Resource links provided by NLM:


Further study details as provided by GlaxoSmithKline:

Primary Outcome Measures:
  • Time to Occurrence of Any Acute Otitis Media (AOM) Diagnosed and Verified Against American Academic of Pediatrics (AAP) Criteria [ Time Frame: Any time from 2 weeks after the administration of dose 3 up to Month 22 ]

    Time to occurrence of any episode of AOM is expressed in terms of rate: Person-year rate = number of episodes (n)/sum of follow-up expressed in years (T[year)]).

    Definition of clinical AOM diagnosed and verified against AAP criteria required meeting three criteria based on the guidelines from the AAP [AAP, 2004], as per the judgment of a treating physician or equivalent licensed medical professional:

    A history of acute (recent, usually abrupt) onset of signs and symptoms of middle-ear inflammation and middle-ear effusion (MEE).AND The presence of MEE indicated by any of the following: a) Bulging of tympanic membrane; b) Limited or absent mobility of tympanic membrane; c) Air-fluid level behind tympanic membrane; d) Otorrhea AND Signs or symptoms of middle-ear inflammation as indicated by either: a) Distinct erythema of tympanic membrane or b) Distinct otalgia (discomfort clearly referable to the ear[s] that resulted in interference with or precluded normal activity or sleep).



Secondary Outcome Measures:
  • Time to Occurrence of Any Episodes of AOM Diagnosed by Healthcare-provider [ Time Frame: Any time from 2 weeks after the administration of dose 3 up to Month 22 ]

    Time to occurrence of any episode of AOM is expressed in terms of rate: Person-year rate = number of episodes (n)/sum of follow-up expressed in years (T[year)]).

    A healthcare-provider-diagnosed clinical AOM case was defined as an AOM event diagnosed by a treating physician or equivalent licensed medical professional with or without clinical symptoms documented in the routine medical record.


  • Time to Occurrence of Any Clinical Acute Otitis Media (AOM) Diagnosed and Verified Against Modified American Academic of Pediatrics (AAP) Criteria [ Time Frame: Any time from 2 weeks after the administration of dose 3 up to Month 22 ]

    Time to occurrence of any episode of AOM is expressed in terms of rate: Person-year rate = number of episodes (n)/sum of follow-up expressed in years (T[year)]).

    Definition of clinical AOM diagnosed and verified against modified AAP criteria required a history of acute disease (i.e. AAP criterion 1) together with abnormal tympanic membrane (i.e. one of the AAP criteria 2 or 3a), as per the judgment of a treating physician or equivalent licensed medical professional:

    1. A history of acute (recent, usually abrupt) onset of signs and symptoms of middle-ear inflammation and middle-ear effusion (MEE).AND 2. The presence of MEE that is indicated by any of the following: a) Bulging of tympanic membrane, b) Limited or absent mobility of tympanic membrane, c) Air-fluid level behind tympanic membrane, d) Otorrhea OR 3. Signs or symptoms of middle-ear inflammation as indicated by: a) Distinct erythema of tympanic membrane.


  • Number of Subjects With Any Recurrent Healthcare Provider Diagnosed Acute Otitis Media (AOM) [ Time Frame: From the administration of dose 1 up to Month 22 ]
    Recurrent AOM was defined as at least 3 AOM episodes diagnosed by a physician or equivalent licensed medical professional and occurring within 6 months or at least 4 episodes within one year, regardless of the etiology.

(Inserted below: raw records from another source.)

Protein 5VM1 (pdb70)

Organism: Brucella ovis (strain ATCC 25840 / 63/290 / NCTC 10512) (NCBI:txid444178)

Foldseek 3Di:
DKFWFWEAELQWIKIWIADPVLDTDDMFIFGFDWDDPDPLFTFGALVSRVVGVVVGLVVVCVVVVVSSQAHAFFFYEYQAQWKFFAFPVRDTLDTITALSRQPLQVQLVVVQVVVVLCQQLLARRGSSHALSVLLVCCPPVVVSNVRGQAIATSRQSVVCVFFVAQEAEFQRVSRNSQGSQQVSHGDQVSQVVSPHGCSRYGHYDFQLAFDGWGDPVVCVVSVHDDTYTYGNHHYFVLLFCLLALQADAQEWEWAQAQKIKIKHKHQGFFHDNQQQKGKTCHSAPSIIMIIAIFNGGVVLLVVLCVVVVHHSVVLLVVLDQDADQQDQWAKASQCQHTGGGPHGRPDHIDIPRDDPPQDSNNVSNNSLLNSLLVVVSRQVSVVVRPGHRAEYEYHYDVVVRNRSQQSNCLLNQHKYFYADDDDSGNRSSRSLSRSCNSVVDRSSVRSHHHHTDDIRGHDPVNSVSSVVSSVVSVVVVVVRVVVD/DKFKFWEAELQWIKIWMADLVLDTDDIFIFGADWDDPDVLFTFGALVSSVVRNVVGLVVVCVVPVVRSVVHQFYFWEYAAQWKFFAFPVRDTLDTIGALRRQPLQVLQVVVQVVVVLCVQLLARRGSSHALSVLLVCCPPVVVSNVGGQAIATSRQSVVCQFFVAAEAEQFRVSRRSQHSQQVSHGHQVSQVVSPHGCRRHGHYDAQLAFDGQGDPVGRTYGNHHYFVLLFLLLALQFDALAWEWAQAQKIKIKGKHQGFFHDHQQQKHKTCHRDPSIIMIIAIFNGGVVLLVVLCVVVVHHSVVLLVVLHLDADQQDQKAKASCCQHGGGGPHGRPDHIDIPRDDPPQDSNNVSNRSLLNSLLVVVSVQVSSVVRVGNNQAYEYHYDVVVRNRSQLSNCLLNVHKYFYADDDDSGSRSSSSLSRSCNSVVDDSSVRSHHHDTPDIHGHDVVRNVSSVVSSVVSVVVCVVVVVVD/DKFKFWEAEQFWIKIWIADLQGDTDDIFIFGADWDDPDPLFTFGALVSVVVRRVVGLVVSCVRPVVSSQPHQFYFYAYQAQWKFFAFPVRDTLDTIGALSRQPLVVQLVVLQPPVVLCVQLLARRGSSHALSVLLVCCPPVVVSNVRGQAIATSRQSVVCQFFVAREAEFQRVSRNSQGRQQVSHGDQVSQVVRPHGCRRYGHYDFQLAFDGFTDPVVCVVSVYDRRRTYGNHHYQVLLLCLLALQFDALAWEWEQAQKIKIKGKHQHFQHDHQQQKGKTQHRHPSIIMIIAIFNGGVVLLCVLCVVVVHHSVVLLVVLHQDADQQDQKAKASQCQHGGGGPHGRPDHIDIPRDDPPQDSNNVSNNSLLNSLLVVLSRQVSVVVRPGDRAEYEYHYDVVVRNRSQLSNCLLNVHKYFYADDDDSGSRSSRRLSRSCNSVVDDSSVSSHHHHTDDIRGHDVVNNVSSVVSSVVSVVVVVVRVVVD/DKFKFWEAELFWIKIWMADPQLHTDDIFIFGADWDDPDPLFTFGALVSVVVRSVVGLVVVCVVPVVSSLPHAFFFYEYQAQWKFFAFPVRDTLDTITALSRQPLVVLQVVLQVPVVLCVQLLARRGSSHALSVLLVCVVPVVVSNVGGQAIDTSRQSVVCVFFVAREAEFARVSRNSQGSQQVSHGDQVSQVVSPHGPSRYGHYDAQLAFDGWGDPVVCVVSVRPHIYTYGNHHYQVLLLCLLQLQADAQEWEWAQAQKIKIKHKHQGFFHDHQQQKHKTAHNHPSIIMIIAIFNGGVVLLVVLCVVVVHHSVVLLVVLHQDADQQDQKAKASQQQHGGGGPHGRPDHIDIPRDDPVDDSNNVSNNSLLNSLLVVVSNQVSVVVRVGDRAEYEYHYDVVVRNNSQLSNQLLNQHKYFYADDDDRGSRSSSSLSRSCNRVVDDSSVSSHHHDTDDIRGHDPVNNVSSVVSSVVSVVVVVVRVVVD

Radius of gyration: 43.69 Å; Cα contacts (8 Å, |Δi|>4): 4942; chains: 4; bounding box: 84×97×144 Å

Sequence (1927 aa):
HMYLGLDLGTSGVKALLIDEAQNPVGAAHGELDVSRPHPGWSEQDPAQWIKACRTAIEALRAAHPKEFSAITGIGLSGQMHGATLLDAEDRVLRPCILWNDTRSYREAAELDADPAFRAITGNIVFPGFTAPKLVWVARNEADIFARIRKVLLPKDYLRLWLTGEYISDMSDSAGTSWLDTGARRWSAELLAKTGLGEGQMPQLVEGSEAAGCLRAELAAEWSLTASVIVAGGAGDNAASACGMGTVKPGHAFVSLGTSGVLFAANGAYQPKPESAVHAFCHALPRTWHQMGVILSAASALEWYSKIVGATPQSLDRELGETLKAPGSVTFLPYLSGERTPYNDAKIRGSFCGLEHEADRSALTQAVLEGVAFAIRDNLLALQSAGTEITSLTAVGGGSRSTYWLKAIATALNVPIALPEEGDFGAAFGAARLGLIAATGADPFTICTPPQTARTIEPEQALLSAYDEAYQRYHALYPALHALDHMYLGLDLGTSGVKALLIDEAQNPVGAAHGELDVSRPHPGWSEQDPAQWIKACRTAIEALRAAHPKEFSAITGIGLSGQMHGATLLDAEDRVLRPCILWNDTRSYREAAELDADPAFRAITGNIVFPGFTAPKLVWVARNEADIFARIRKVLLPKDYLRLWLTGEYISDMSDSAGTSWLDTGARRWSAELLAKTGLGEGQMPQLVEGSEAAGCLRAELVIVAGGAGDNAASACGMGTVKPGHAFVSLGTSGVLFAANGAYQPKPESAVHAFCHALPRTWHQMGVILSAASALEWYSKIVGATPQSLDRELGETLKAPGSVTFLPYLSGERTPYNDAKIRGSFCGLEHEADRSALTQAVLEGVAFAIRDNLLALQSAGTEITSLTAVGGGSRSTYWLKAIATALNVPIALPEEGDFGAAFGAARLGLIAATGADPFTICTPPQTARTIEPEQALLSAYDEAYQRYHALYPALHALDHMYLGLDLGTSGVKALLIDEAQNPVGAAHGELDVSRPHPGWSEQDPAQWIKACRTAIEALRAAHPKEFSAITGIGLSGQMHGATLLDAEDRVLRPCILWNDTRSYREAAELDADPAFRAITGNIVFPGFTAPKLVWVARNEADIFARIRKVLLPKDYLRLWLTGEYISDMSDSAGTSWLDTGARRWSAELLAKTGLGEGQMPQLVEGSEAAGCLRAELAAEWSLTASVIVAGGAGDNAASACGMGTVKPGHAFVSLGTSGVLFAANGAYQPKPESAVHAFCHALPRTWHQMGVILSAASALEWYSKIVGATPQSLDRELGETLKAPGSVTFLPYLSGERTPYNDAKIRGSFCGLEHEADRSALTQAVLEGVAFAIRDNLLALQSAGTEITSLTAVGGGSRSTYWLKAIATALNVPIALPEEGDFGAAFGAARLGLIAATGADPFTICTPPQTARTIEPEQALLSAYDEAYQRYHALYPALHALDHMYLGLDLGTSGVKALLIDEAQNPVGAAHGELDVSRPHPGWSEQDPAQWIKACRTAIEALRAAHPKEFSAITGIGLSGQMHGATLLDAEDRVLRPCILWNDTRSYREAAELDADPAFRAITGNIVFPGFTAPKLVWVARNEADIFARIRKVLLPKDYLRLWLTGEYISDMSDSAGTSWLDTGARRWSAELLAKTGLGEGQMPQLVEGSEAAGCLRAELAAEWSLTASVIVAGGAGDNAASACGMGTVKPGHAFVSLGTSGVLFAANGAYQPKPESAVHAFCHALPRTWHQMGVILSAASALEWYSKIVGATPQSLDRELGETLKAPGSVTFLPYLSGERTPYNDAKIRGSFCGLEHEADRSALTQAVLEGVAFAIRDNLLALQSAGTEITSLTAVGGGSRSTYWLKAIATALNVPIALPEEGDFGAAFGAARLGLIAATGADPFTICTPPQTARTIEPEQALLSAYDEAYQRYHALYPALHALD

  • Time to Occurrence of Any Draining Acute Otitis Media (AOM) [ Time Frame: Any time from 2 weeks after the administration of dose 3 up to Month 22 ]

    Time to occurrence of any episode of AOM is expressed in terms of rate: Person-year rate = number of episodes (n)/sum of follow-up expressed in years (T[year)]).

    Draining AOM was defined as AOM with otorrhea or with spontaneously perforated tympanic membrane. In this case, middle ear fluid (MEF) was to be swabbed with no tympanocentesis needed and tested for the presence of S. pneumoniae and other pathogens as part of the routine clinical practice. Draining pneumococcal AOM were defined as draining AOM cases with S. pneumoniae identified in MEF.


  • Time to Occurrence of Any Draining Pneumococcal Acute Otitis Media (AOM) [ Time Frame: Any time from 2 weeks after the administration of dose 3 up to Month 22 ]

    Time to occurrence of any episode of AOM is expressed in terms of rate: Person-year rate = number of episodes (n)/sum of follow-up expressed in years (T[year)]).

    Draining AOM was defined as AOM with otorrhea or with spontaneously perforated tympanic membrane. In this case, middle ear fluid (MEF) was to be swabbed with no tympanocentesis needed and tested for the presence of S. pneumoniae and other pathogens as part of the routine clinical practice. Draining pneumococcal AOM were defined as draining AOM cases with S. pneumoniae identified in MEF.


  • Number of Subjects With Any Acute Otitis Media (AOM) With Temporally Related Carriage [ Time Frame: From the administration of dose 1 up to Month 22 ]
    AOM with temporally related carriage was defined as AOM with nasopharyngeal swab taken within 3 days before or after an AOM episode.

  • Time to Occurrence of Medically Attended Acute Lower Respiratory Tract Infection (ALRI) [ Time Frame: Any time from 2 weeks after the administration of dose 3 up to Month 22 ]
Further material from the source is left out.